Large cohort studies under simple random sampling could be prohibitive to conduct with a limited budget for epidemiological studies seeking to relate a failure time to some exposure variables that are expensive to obtain. In this case, two-phase studies are desirable. Failure-time-dependent sampling (FDS) is a commonly used cost-effective sampling strategy in such studies. To enhance study efficiency upon FDS, counting the auxiliary information of the expensive variables into both sampling design and statistical analysis is necessary.

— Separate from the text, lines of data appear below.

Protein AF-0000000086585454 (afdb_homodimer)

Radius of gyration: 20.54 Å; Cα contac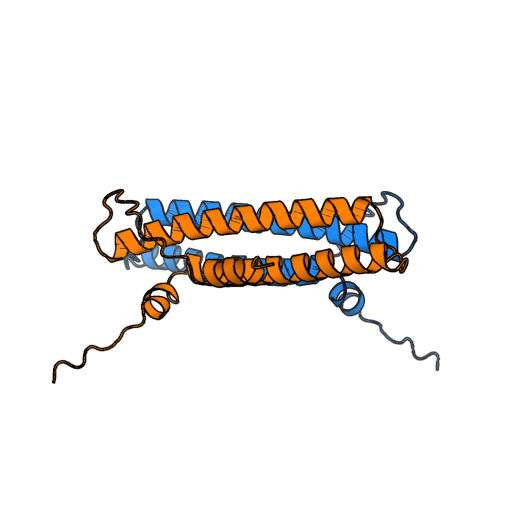ts (8 Å, |Δi|>4): 173; chains: 2; bounding box: 38×63×69 Å

InterPro domains:
  IPR010989 SNARE [SSF47661] (15-81)
  IPR015260 Syntaxin 6/10/61, N-terminal [PF09177] (16-78)

Organism: NCBI:txid261450

Structure (mmCIF, N/CA/C/O backbone):
data_AF-0000000086585454-model_v1
#
loop_
_entity.id
_entity.type
_entity.pdbx_description
1 polymer 'Syntaxin 6/10/61 N-terminal domain-containing protein'
#
loop_
_atom_site.group_PDB
_atom_site.id
_atom_site.type_symbol
_atom_site.label_atom_id
_atom_site.label_alt_id
_atom_site.label_comp_id
_atom_site.label_asym_id
_atom_site.label_entity_id
_atom_site.label_seq_id
_atom_site.pdbx_PDB_ins_code
_atom_site.Cartn_x
_atom_site.Cartn_y
_atom_site.Cartn_z
_atom_site.occupancy
_atom_site.B_iso_or_equiv
_atom_site.auth_seq_id
_atom_site.auth_comp_id
_atom_site.auth_asym_id
_atom_site.auth_atom_id
_atom_site.pdbx_PDB_model_num
ATOM 1 N N . MET A 1 1 ? -19.25 -14.867 -37.062 1 27.23 1 MET A N 1
ATOM 2 C CA . MET A 1 1 ? -19.016 -13.719 -36.188 1 27.23 1 MET A CA 1
ATOM 3 C C . MET A 1 1 ? -18.141 -14.109 -35 1 27.23 1 MET A C 1
ATOM 5 O O . MET A 1 1 ? -18.516 -14.984 -34.219 1 27.23 1 MET A O 1
ATOM 9 N N . MET A 1 2 ? -16.906 -14.281 -35.219 1 29.98 2 MET A N 1
ATOM 10 C CA . MET A 1 2 ? -15.914 -14.719 -34.219 1 29.98 2 MET A CA 1
ATOM 11 C C . MET A 1 2 ? -15.969 -13.844 -32.969 1 29.98 2 MET A C 1
ATOM 13 O O . MET A 1 2 ? -15.875 -12.617 -33.062 1 29.98 2 MET A O 1
ATOM 17 N N . LEU A 1 3 ? -16.906 -14.047 -32.062 1 32.5 3 LEU A N 1
ATOM 18 C CA . LEU A 1 3 ? -17 -13.289 -30.828 1 32.5 3 LEU A CA 1
ATOM 19 C C . LEU A 1 3 ? -15.609 -12.984 -30.266 1 32.5 3 LEU A C 1
ATOM 21 O O . LEU A 1 3 ? -14.828 -13.906 -30 1 32.5 3 LEU A O 1
ATOM 25 N N . VAL A 1 4 ? -14.852 -12.133 -30.875 1 37.72 4 VAL A N 1
ATOM 26 C CA . VAL A 1 4 ? -13.68 -11.492 -30.297 1 37.72 4 VAL A CA 1
ATOM 27 C C . VAL A 1 4 ? -13.922 -11.188 -28.828 1 37.72 4 VAL A C 1
ATOM 29 O O . VAL A 1 4 ? -14.781 -10.367 -28.484 1 37.72 4 VAL A O 1
ATOM 32 N N . THR A 1 5 ? -14.25 -12.188 -27.984 1 39.81 5 THR A N 1
ATOM 33 C CA . THR A 1 5 ? -14.312 -11.906 -26.547 1 39.81 5 THR A CA 1
ATOM 34 C C . THR A 1 5 ? -13.281 -10.852 -26.156 1 39.81 5 THR A C 1
ATOM 36 O O . THR A 1 5 ? -12.094 -11 -26.453 1 39.81 5 THR A O 1
ATOM 39 N N . ASN A 1 6 ? -13.383 -9.586 -26.562 1 38.59 6 ASN A N 1
ATOM 40 C CA . ASN A 1 6 ? -12.641 -8.414 -26.094 1 38.59 6 ASN A CA 1
ATOM 41 C C . ASN A 1 6 ? -12.102 -8.609 -24.688 1 38.59 6 ASN A C 1
ATOM 43 O O . ASN A 1 6 ? -12.805 -8.375 -23.703 1 38.59 6 ASN A O 1
ATOM 47 N N . ASN A 1 7 ? -11.648 -9.688 -24.219 1 42.41 7 ASN A N 1
ATOM 48 C CA . ASN A 1 7 ? -10.984 -9.977 -22.953 1 42.41 7 ASN A CA 1
ATOM 49 C C . ASN A 1 7 ? -10.094 -8.812 -22.531 1 42.41 7 ASN A C 1
ATOM 51 O O . ASN A 1 7 ? -9.047 -8.562 -23.125 1 42.41 7 ASN A O 1
ATOM 55 N N . ASN A 1 8 ? -10.641 -7.633 -22.25 1 46.97 8 ASN A N 1
ATOM 56 C CA . ASN A 1 8 ? -9.984 -6.391 -21.844 1 46.97 8 ASN A CA 1
ATOM 57 C C . ASN A 1 8 ? -8.719 -6.66 -21.031 1 46.97 8 ASN A C 1
ATOM 59 O O . ASN A 1 8 ? -8.727 -7.488 -20.125 1 46.97 8 ASN A O 1
ATOM 63 N N . SER A 1 9 ? -7.559 -6.352 -21.625 1 49.34 9 SER A N 1
ATOM 64 C CA . SER A 1 9 ? -6.227 -6.43 -21.047 1 49.34 9 SER A CA 1
ATOM 65 C C . SER A 1 9 ? -6.27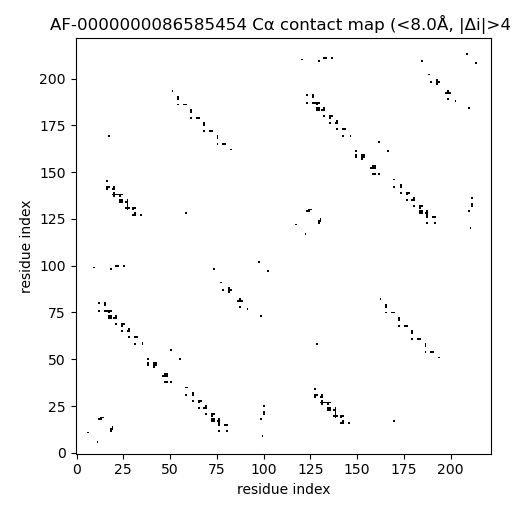3 -6.219 -19.531 1 49.34 9 SER A C 1
ATOM 67 O O . SER A 1 9 ? -5.523 -6.855 -18.781 1 49.34 9 SER A O 1
ATOM 69 N N . PHE A 1 10 ? -7.168 -5.301 -19.156 1 54.34 10 PHE A N 1
ATOM 70 C CA . PHE A 1 10 ? -7.359 -5.062 -17.734 1 54.34 10 PHE A CA 1
ATOM 71 C C . PHE A 1 10 ? -7.867 -6.32 -17.031 1 54.34 10 PHE A C 1
ATOM 73 O O . PHE A 1 10 ? -7.43 -6.645 -15.93 1 54.34 10 PHE A O 1
ATOM 80 N N . ASP A 1 11 ? -8.703 -6.969 -17.656 1 57.34 11 ASP A N 1
ATOM 81 C CA . ASP A 1 11 ? -9.289 -8.172 -17.062 1 57.34 11 ASP A CA 1
ATOM 82 C C . ASP A 1 11 ? -8.227 -9.242 -16.828 1 57.34 11 ASP A C 1
ATOM 84 O O . ASP A 1 11 ? -8.266 -9.961 -15.836 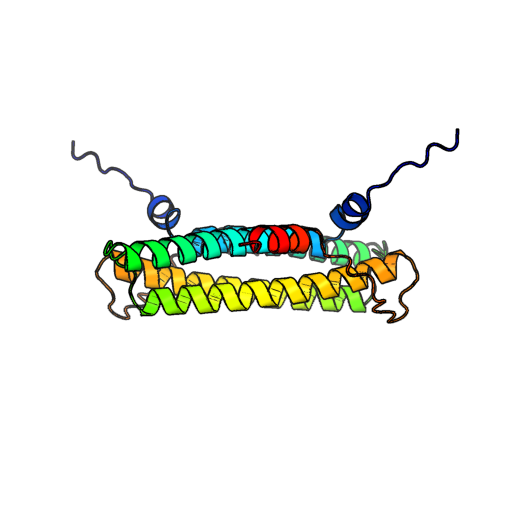1 57.34 11 ASP A O 1
ATOM 88 N N . LEU A 1 12 ? -7.285 -9.156 -17.766 1 56.91 12 LEU A N 1
ATOM 89 C CA . LEU A 1 12 ? -6.234 -10.164 -17.672 1 56.91 12 LEU A CA 1
ATOM 90 C C . LEU A 1 12 ? -5.367 -9.93 -16.438 1 56.91 12 LEU A C 1
ATOM 92 O O . LEU A 1 12 ? -4.914 -10.883 -15.805 1 56.91 12 LEU A O 1
ATOM 96 N N . TRP A 1 13 ? -5.328 -8.586 -16.062 1 62.53 13 TRP A N 1
ATOM 97 C CA . TRP A 1 13 ? -4.422 -8.258 -14.969 1 62.53 13 TRP A CA 1
ATOM 98 C C . TRP A 1 13 ? -5.137 -8.375 -13.625 1 62.53 13 TRP A C 1
ATOM 100 O O . TRP A 1 13 ? -4.5 -8.586 -12.594 1 62.53 13 TRP A O 1
ATOM 110 N N . GLN A 1 14 ? -6.496 -8.164 -13.758 1 60.47 14 GLN A N 1
ATOM 111 C CA . GLN A 1 14 ? -7.23 -8.055 -12.5 1 60.47 14 GLN A CA 1
ATOM 112 C C . GLN A 1 14 ? -7.086 -9.328 -11.672 1 60.47 14 GLN A C 1
ATOM 114 O O . GLN A 1 14 ? -7.168 -9.289 -10.445 1 60.47 14 GLN A O 1
ATOM 119 N N . LYS A 1 15 ? -6.641 -10.352 -12.367 1 73.38 15 LYS A N 1
ATOM 120 C CA . LYS A 1 15 ? -6.516 -11.602 -11.625 1 73.38 15 LYS A CA 1
ATOM 121 C C . LYS A 1 15 ? -5.094 -11.797 -11.109 1 73.38 15 LYS A C 1
ATOM 123 O O . LYS A 1 15 ? -4.824 -12.719 -10.336 1 73.38 15 LYS A O 1
ATOM 128 N N . ASP A 1 16 ? -4.27 -10.852 -11.492 1 85.88 16 ASP A N 1
ATOM 129 C CA . ASP A 1 16 ? -2.881 -10.93 -11.047 1 85.88 16 ASP A CA 1
ATOM 130 C C . ASP A 1 16 ? -2.727 -10.398 -9.625 1 85.88 16 ASP A C 1
ATOM 132 O O . ASP A 1 16 ? -3.219 -9.32 -9.305 1 85.88 16 ASP A O 1
ATOM 136 N N . VAL A 1 17 ? -2.168 -11.188 -8.797 1 90.44 17 VAL A N 1
ATOM 137 C CA . VAL A 1 17 ? -2.043 -10.844 -7.387 1 90.44 17 VAL A CA 1
ATOM 138 C C . VAL A 1 17 ? -1.259 -9.539 -7.238 1 90.44 17 VAL A C 1
ATOM 140 O O . VAL A 1 17 ? -1.571 -8.711 -6.379 1 90.44 17 VAL A O 1
ATOM 143 N N . PHE A 1 18 ? -0.246 -9.281 -8.055 1 92.44 18 PHE A N 1
ATOM 144 C CA . PHE A 1 18 ? 0.57 -8.078 -7.953 1 92.44 18 PHE A CA 1
ATOM 145 C C . PHE A 1 18 ? -0.219 -6.848 -8.398 1 92.44 18 PHE A C 1
ATOM 147 O O . PHE A 1 18 ? -0.055 -5.762 -7.832 1 92.44 18 PHE A O 1
ATOM 154 N N . PHE A 1 19 ? -1.07 -7.102 -9.336 1 88.94 19 PHE A N 1
ATOM 155 C CA . PHE A 1 19 ? -1.927 -6.008 -9.781 1 88.94 19 PHE A CA 1
ATOM 156 C C . PHE A 1 19 ? -2.92 -5.617 -8.695 1 88.94 19 PHE A C 1
ATOM 158 O O . PHE A 1 19 ? -3.053 -4.438 -8.367 1 88.94 19 PHE A O 1
ATOM 165 N N . SER A 1 20 ? -3.584 -6.574 -8.195 1 91.44 20 SER A N 1
ATOM 166 C CA . SER A 1 20 ? -4.57 -6.316 -7.152 1 91.44 20 SER A CA 1
ATOM 167 C C . SER A 1 20 ? -3.924 -5.68 -5.926 1 91.44 20 SER A C 1
ATOM 169 O O . SER A 1 20 ? -4.484 -4.762 -5.328 1 91.44 20 SER A O 1
ATOM 171 N N . ALA A 1 21 ? -2.775 -6.164 -5.57 1 94.75 21 ALA A N 1
ATOM 172 C CA . ALA A 1 21 ? -2.059 -5.594 -4.434 1 94.75 21 ALA A CA 1
ATOM 173 C C . ALA A 1 21 ? -1.626 -4.16 -4.719 1 94.75 21 ALA A C 1
ATOM 175 O O . ALA A 1 21 ? -1.695 -3.297 -3.84 1 94.75 21 ALA A O 1
ATOM 176 N N . ALA A 1 22 ? -1.203 -3.871 -5.93 1 94.12 22 ALA A N 1
ATOM 177 C CA . ALA A 1 22 ? -0.776 -2.537 -6.348 1 94.12 22 ALA A CA 1
ATOM 178 C C . ALA A 1 22 ? -1.927 -1.539 -6.254 1 94.12 22 ALA A C 1
ATOM 180 O O . ALA A 1 22 ? -1.726 -0.384 -5.871 1 94.12 22 ALA A O 1
ATOM 181 N N . GLU A 1 23 ? -3.102 -1.981 -6.598 1 91.94 23 GLU A N 1
ATOM 182 C CA . GLU A 1 23 ? -4.27 -1.108 -6.551 1 91.94 23 GLU A CA 1
ATOM 183 C C . GLU A 1 23 ? -4.52 -0.591 -5.137 1 91.94 23 GLU A C 1
ATOM 185 O O . GLU A 1 23 ? -4.875 0.575 -4.953 1 91.94 23 GLU A O 1
ATOM 190 N N . GLU A 1 24 ? -4.285 -1.423 -4.23 1 94 24 GLU A N 1
ATOM 191 C CA . GLU A 1 24 ? -4.445 -1.017 -2.838 1 94 24 GLU A CA 1
ATOM 192 C C . GLU A 1 24 ? -3.371 -0.014 -2.428 1 94 24 GLU A C 1
ATOM 194 O O . GLU A 1 24 ? -3.666 0.989 -1.776 1 94 24 GLU A O 1
ATOM 199 N N . VAL A 1 25 ? -2.158 -0.258 -2.84 1 95.88 25 VAL A N 1
ATOM 200 C CA . VAL A 1 25 ? -1.081 0.67 -2.51 1 95.88 25 VAL A CA 1
ATOM 201 C C . VAL A 1 25 ? -1.306 1.998 -3.229 1 95.88 25 VAL A C 1
ATOM 203 O O . VAL A 1 25 ? -1.008 3.064 -2.684 1 95.88 25 VAL A O 1
ATOM 206 N N . GLN A 1 26 ? -1.889 1.897 -4.391 1 93.75 26 GLN A N 1
ATOM 207 C CA . GLN A 1 26 ? -2.229 3.123 -5.109 1 93.75 26 GLN A CA 1
ATOM 208 C C . GLN A 1 26 ? -3.207 3.975 -4.309 1 93.75 26 GLN A C 1
ATOM 210 O O . GLN A 1 26 ? -3.09 5.203 -4.277 1 93.75 26 GLN A O 1
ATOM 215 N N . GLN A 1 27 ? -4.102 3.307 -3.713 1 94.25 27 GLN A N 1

In survival analysis, it's commonly assumed that all subjects in a study will eventually experience the event of interest. However, this assumption may not hold in various scenarios. For example, when studying the time until a patient progresses or relapses from a disease, those who are cured will never experience the event. These subjects are often labeled as ``long-term survivors'' or ``cured'', and their survival time is treated as infinite. When survival data include a fraction of long-term survivors, censored observations encompass both uncured individuals, for whom the event wasn't observed, and cured individuals who won't experience the event. Consequently, the cure status is unknown, and survival data comprise a mixture of cured and uncured individuals that can't be distinguished beforehand. Cure models are survival models designed to address this characteristic.
Chapter~2 discusses the semiparametric inference for a two-phase failure-time-auxiliary-dependent sampling (FADS) design that allows the probability of obtaining the expensive exposures to depend on both the failure time and cheaply available auxiliary variables. Chapter~3 considers the generalized case-cohort design for studies with a cure fraction. A few directions for future research are discussed in Chapter~4.